In the listing below, the lines starting at the line with "ATOM 9 C CA" and ending at the line with "ATOM 61 N N" are to be output verbatim. Images stay out of the copy.

DATA IN THIS EXERCISE:
--------------------------------

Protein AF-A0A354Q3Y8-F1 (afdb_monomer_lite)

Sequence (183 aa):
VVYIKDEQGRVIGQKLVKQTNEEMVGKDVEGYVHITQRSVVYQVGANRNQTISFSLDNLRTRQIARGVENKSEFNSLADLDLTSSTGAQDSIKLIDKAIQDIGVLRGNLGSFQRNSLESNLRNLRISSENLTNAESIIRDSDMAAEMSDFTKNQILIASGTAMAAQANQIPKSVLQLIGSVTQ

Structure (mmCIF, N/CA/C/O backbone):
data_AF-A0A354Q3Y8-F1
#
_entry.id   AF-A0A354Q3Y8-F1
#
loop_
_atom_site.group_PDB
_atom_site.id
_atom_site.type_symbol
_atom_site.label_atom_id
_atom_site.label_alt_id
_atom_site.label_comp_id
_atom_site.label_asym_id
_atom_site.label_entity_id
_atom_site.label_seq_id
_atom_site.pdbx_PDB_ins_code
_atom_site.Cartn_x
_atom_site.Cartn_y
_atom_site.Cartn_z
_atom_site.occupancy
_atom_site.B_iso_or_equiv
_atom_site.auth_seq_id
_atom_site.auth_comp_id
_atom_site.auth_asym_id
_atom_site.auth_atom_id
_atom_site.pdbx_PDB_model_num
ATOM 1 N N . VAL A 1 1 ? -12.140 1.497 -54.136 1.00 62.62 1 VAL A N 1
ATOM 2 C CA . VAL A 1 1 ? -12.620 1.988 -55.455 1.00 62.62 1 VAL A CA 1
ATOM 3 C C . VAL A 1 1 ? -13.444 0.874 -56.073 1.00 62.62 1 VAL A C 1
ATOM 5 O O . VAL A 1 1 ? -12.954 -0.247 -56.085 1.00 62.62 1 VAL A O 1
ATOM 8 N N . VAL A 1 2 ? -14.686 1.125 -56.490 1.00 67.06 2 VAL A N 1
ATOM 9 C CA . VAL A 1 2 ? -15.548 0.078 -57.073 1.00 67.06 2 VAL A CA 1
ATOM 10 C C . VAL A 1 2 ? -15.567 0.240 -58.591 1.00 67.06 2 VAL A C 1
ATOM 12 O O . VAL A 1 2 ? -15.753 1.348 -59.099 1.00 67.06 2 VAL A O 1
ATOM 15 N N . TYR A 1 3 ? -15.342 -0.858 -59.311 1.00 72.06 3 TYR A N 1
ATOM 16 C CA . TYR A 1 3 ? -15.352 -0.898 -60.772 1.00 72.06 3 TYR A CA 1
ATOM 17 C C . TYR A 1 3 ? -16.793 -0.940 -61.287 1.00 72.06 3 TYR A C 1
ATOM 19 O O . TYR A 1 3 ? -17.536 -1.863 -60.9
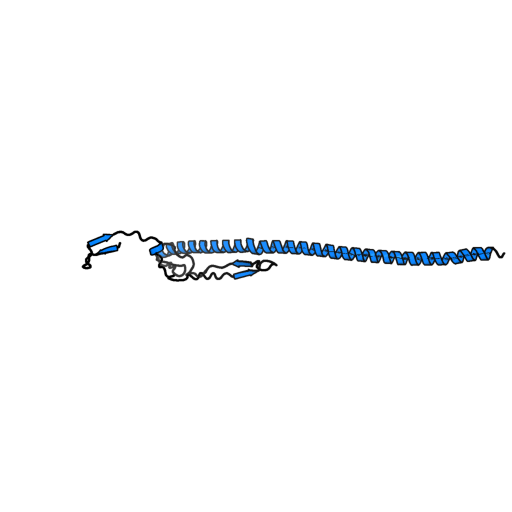58 1.00 72.06 3 TYR A O 1
ATOM 27 N N . ILE A 1 4 ? -17.188 0.041 -62.098 1.00 67.12 4 ILE A N 1
ATOM 28 C CA . ILE A 1 4 ? -18.481 0.030 -62.790 1.00 67.12 4 ILE A CA 1
ATOM 29 C C . ILE A 1 4 ? -18.313 -0.843 -64.033 1.00 67.12 4 ILE A C 1
ATOM 31 O O . ILE A 1 4 ? -17.388 -0.620 -64.817 1.00 67.12 4 ILE A O 1
ATOM 35 N N . LYS A 1 5 ? -19.179 -1.845 -64.193 1.00 73.94 5 LYS A N 1
ATOM 36 C CA . LYS A 1 5 ? -19.180 -2.764 -65.335 1.00 73.94 5 LYS A CA 1
ATOM 37 C C . LYS A 1 5 ? -20.442 -2.575 -66.177 1.00 73.94 5 LYS A C 1
ATOM 39 O O . LYS A 1 5 ? -21.486 -2.248 -65.619 1.00 73.94 5 LYS A O 1
ATOM 44 N N . ASP A 1 6 ? -20.329 -2.754 -67.489 1.00 74.56 6 ASP A N 1
ATOM 45 C CA . ASP A 1 6 ? -21.485 -2.835 -68.391 1.00 74.56 6 ASP A CA 1
ATOM 46 C C . ASP A 1 6 ? -22.246 -4.169 -68.224 1.00 74.56 6 ASP A C 1
ATOM 48 O O . ASP A 1 6 ? -21.809 -5.065 -67.495 1.00 74.56 6 ASP A O 1
ATOM 52 N N . GLU A 1 7 ? -23.381 -4.327 -68.915 1.00 71.44 7 GLU A N 1
ATOM 53 C CA . GLU A 1 7 ? -24.192 -5.562 -68.916 1.00 71.44 7 GLU A CA 1
ATOM 54 C C . GLU A 1 7 ? -23.441 -6.796 -69.463 1.00 71.44 7 GLU A C 1
ATOM 56 O O . GLU A 1 7 ? -23.911 -7.923 -69.333 1.00 71.44 7 GLU A O 1
ATOM 61 N N . GLN A 1 8 ? -22.251 -6.604 -70.038 1.00 70.56 8 GLN A N 1
ATOM 62 C CA . GLN A 1 8 ? -21.370 -7.651 -70.560 1.00 70.56 8 GLN A CA 1
ATOM 63 C C . GLN A 1 8 ? -20.174 -7.914 -69.623 1.00 70.56 8 GLN A C 1
ATOM 65 O O . GLN A 1 8 ? -19.259 -8.669 -69.962 1.00 70.56 8 GLN A O 1
ATOM 70 N N . GLY A 1 9 ? -20.176 -7.319 -68.424 1.00 69.44 9 GLY A N 1
ATOM 71 C CA . GLY A 1 9 ? -19.195 -7.550 -67.366 1.00 69.44 9 GLY A CA 1
ATOM 72 C C . GLY A 1 9 ? -17.840 -6.868 -67.581 1.00 69.44 9 GLY A C 1
ATOM 73 O O . GLY A 1 9 ? -16.911 -7.113 -66.799 1.00 69.44 9 GLY A O 1
ATOM 74 N N . ARG A 1 10 ? -17.701 -6.010 -68.600 1.00 72.75 10 ARG A N 1
ATOM 75 C CA . ARG A 1 10 ? -16.465 -5.269 -68.887 1.00 72.75 10 ARG A CA 1
ATOM 76 C C . ARG A 1 10 ? -16.419 -3.998 -68.053 1.00 72.75 10 ARG A C 1
ATOM 78 O O . ARG A 1 10 ? -17.418 -3.308 -67.896 1.00 72.75 10 ARG A O 1
ATOM 85 N N . VAL A 1 11 ? -15.255 -3.695 -67.483 1.00 75.00 11 VAL A N 1
ATOM 86 C CA . VAL A 1 11 ? -15.070 -2.530 -66.607 1.00 75.00 11 VAL A CA 1
ATOM 87 C C . VAL A 1 11 ? -15.046 -1.258 -67.451 1.00 75.00 11 VAL A C 1
ATOM 89 O O . VAL A 1 11 ? -14.093 -1.023 -68.185 1.00 75.00 11 VAL A O 1
ATOM 92 N N . ILE A 1 12 ? -16.085 -0.437 -67.319 1.00 74.88 12 ILE A N 1
ATOM 93 C CA . ILE A 1 12 ? -16.270 0.817 -68.064 1.00 74.88 12 ILE A CA 1
ATOM 94 C C . ILE A 1 12 ? -15.866 2.060 -67.257 1.00 74.88 12 ILE A C 1
ATOM 96 O O . ILE A 1 12 ? -15.832 3.164 -67.793 1.00 74.88 12 ILE A O 1
ATOM 100 N N . GLY A 1 13 ? -15.529 1.907 -65.974 1.00 72.00 13 GLY A N 1
ATOM 101 C CA . GLY A 1 13 ? -15.026 3.011 -65.158 1.00 72.00 13 GLY A CA 1
ATOM 102 C C . GLY A 1 13 ? -14.729 2.625 -63.713 1.00 72.00 13 GLY A C 1
ATOM 103 O O . GLY A 1 13 ? -15.022 1.517 -63.264 1.00 72.00 13 GLY A O 1
ATOM 104 N N . GLN A 1 14 ? -14.148 3.562 -62.967 1.00 70.19 14 GLN A N 1
ATOM 105 C CA . GLN A 1 14 ? -13.851 3.413 -61.543 1.00 70.19 14 GLN A CA 1
ATOM 106 C C . GLN A 1 14 ? -14.555 4.517 -60.760 1.00 70.19 14 GLN A C 1
ATOM 108 O O . GLN A 1 14 ? -14.346 5.698 -61.029 1.00 70.19 14 GLN A O 1
ATOM 113 N N . LYS A 1 15 ? -15.380 4.147 -59.776 1.00 68.25 15 LYS A N 1
ATOM 114 C CA . LYS A 1 15 ? -16.001 5.100 -58.850 1.00 68.25 15 LYS A CA 1
ATOM 115 C C . LYS A 1 15 ? -15.274 5.046 -57.512 1.00 68.25 15 LYS A C 1
ATOM 117 O O . LYS A 1 15 ? -15.198 3.993 -56.870 1.00 68.25 15 LYS A O 1
ATOM 122 N N . LEU A 1 16 ? -14.743 6.186 -57.073 1.00 57.53 16 LEU A N 1
ATOM 123 C CA . LEU A 1 16 ? -14.273 6.335 -55.701 1.00 57.53 16 LEU A CA 1
ATOM 124 C C . LEU A 1 16 ? -15.499 6.418 -54.790 1.00 57.53 16 LEU A C 1
ATOM 126 O O . LEU A 1 16 ? -16.268 7.374 -54.844 1.00 57.53 16 LEU A O 1
ATOM 130 N N . VAL A 1 17 ? -15.683 5.387 -53.975 1.00 66.19 17 VAL A N 1
ATOM 131 C CA . VAL A 1 17 ? -16.672 5.367 -52.899 1.00 66.19 17 VAL A CA 1
ATOM 132 C C . VAL A 1 17 ? -15.897 5.585 -51.605 1.00 66.19 17 VAL A C 1
ATOM 134 O O . VAL A 1 17 ? -14.905 4.894 -51.369 1.00 66.19 17 VAL A O 1
ATOM 137 N N . LYS A 1 18 ? -16.305 6.571 -50.799 1.00 60.16 18 LYS A N 1
ATOM 138 C CA . LYS A 1 18 ? -15.836 6.692 -49.416 1.00 60.16 18 LYS A CA 1
ATOM 139 C C . LYS A 1 18 ? -16.485 5.551 -48.637 1.00 60.16 18 LYS A C 1
ATOM 141 O O . LYS A 1 18 ? -17.671 5.644 -48.345 1.00 60.16 18 LYS A O 1
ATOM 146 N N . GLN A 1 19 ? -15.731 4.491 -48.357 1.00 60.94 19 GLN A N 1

--------------------------------

EXERCISE RESULT:
ATOM 9 C CA . VAL A 1 2 ? -15.548 0.078 -57.073 1.00 67.06 2 VAL A CA 1
ATOM 10 C C . VAL A 1 2 ? -15.567 0.240 -58.591 1.00 67.06 2 VAL A C 1
ATOM 12 O O . VAL A 1 2 ? -15.753 1.348 -59.099 1.00 67.06 2 VAL A O 1
ATOM 15 N N . TYR A 1 3 ? -15.342 -0.858 -59.311 1.00 72.06 3 TYR A N 1
ATOM 16 C CA . TYR A 1 3 ? -15.352 -0.898 -60.772 1.00 72.06 3 TYR A CA 1
ATOM 17 C C . TYR A 1 3 ? -16.793 -0.940 -61.287 1.00 72.06 3 TYR A C 1
ATOM 19 O O . TYR A 1 3 ? -17.536 -1.863 -60.9
58 1.00 72.06 3 TYR A O 1
ATOM 27 N N . ILE A 1 4 ? -17.188 0.041 -62.098 1.00 67.12 4 ILE A N 1
ATOM 28 C CA . ILE A 1 4 ? -18.481 0.030 -62.790 1.00 67.12 4 ILE A CA 1
ATOM 29 C C . ILE A 1 4 ? -18.313 -0.843 -64.033 1.00 67.12 4 ILE A C 1
ATOM 31 O O . ILE A 1 4 ? -17.388 -0.620 -64.817 1.00 67.12 4 ILE A O 1
ATOM 35 N N . LYS A 1 5 ? -19.179 -1.845 -64.193 1.00 73.94 5 LYS A N 1
ATOM 36 C CA . LYS A 1 5 ? -19.180 -2.764 -65.335 1.00 73.94 5 LYS A CA 1
ATOM 37 C C . LYS A 1 5 ? -20.442 -2.575 -66.177 1.00 73.94 5 LYS A C 1
ATOM 39 O O . LYS A 1 5 ? -21.486 -2.248 -65.619 1.00 73.94 5 LYS A O 1
ATOM 44 N N . ASP A 1 6 ? -20.329 -2.754 -67.489 1.00 74.56 6 ASP A N 1
ATOM 45 C CA . ASP A 1 6 ? -21.485 -2.835 -68.391 1.00 74.56 6 ASP A CA 1
ATOM 46 C C . ASP A 1 6 ? -22.246 -4.169 -68.224 1.00 74.56 6 ASP A C 1
ATOM 48 O O . ASP A 1 6 ? -21.809 -5.065 -67.495 1.00 74.56 6 ASP A O 1
ATOM 52 N N . GLU A 1 7 ? -23.381 -4.327 -68.915 1.00 71.44 7 GLU A N 1
ATOM 53 C CA . GLU A 1 7 ? -24.192 -5.562 -68.916 1.00 71.44 7 GLU A CA 1
ATOM 54 C C . GLU A 1 7 ? -23.441 -6.796 -69.463 1.00 71.44 7 GLU A C 1
ATOM 56 O O . GLU A 1 7 ? -23.911 -7.923 -69.333 1.00 71.44 7 GLU A O 1
ATOM 61 N N . GLN A 1 8 ? -22.251 -6.604 -70.038 1.00 70.56 8 GLN A N 1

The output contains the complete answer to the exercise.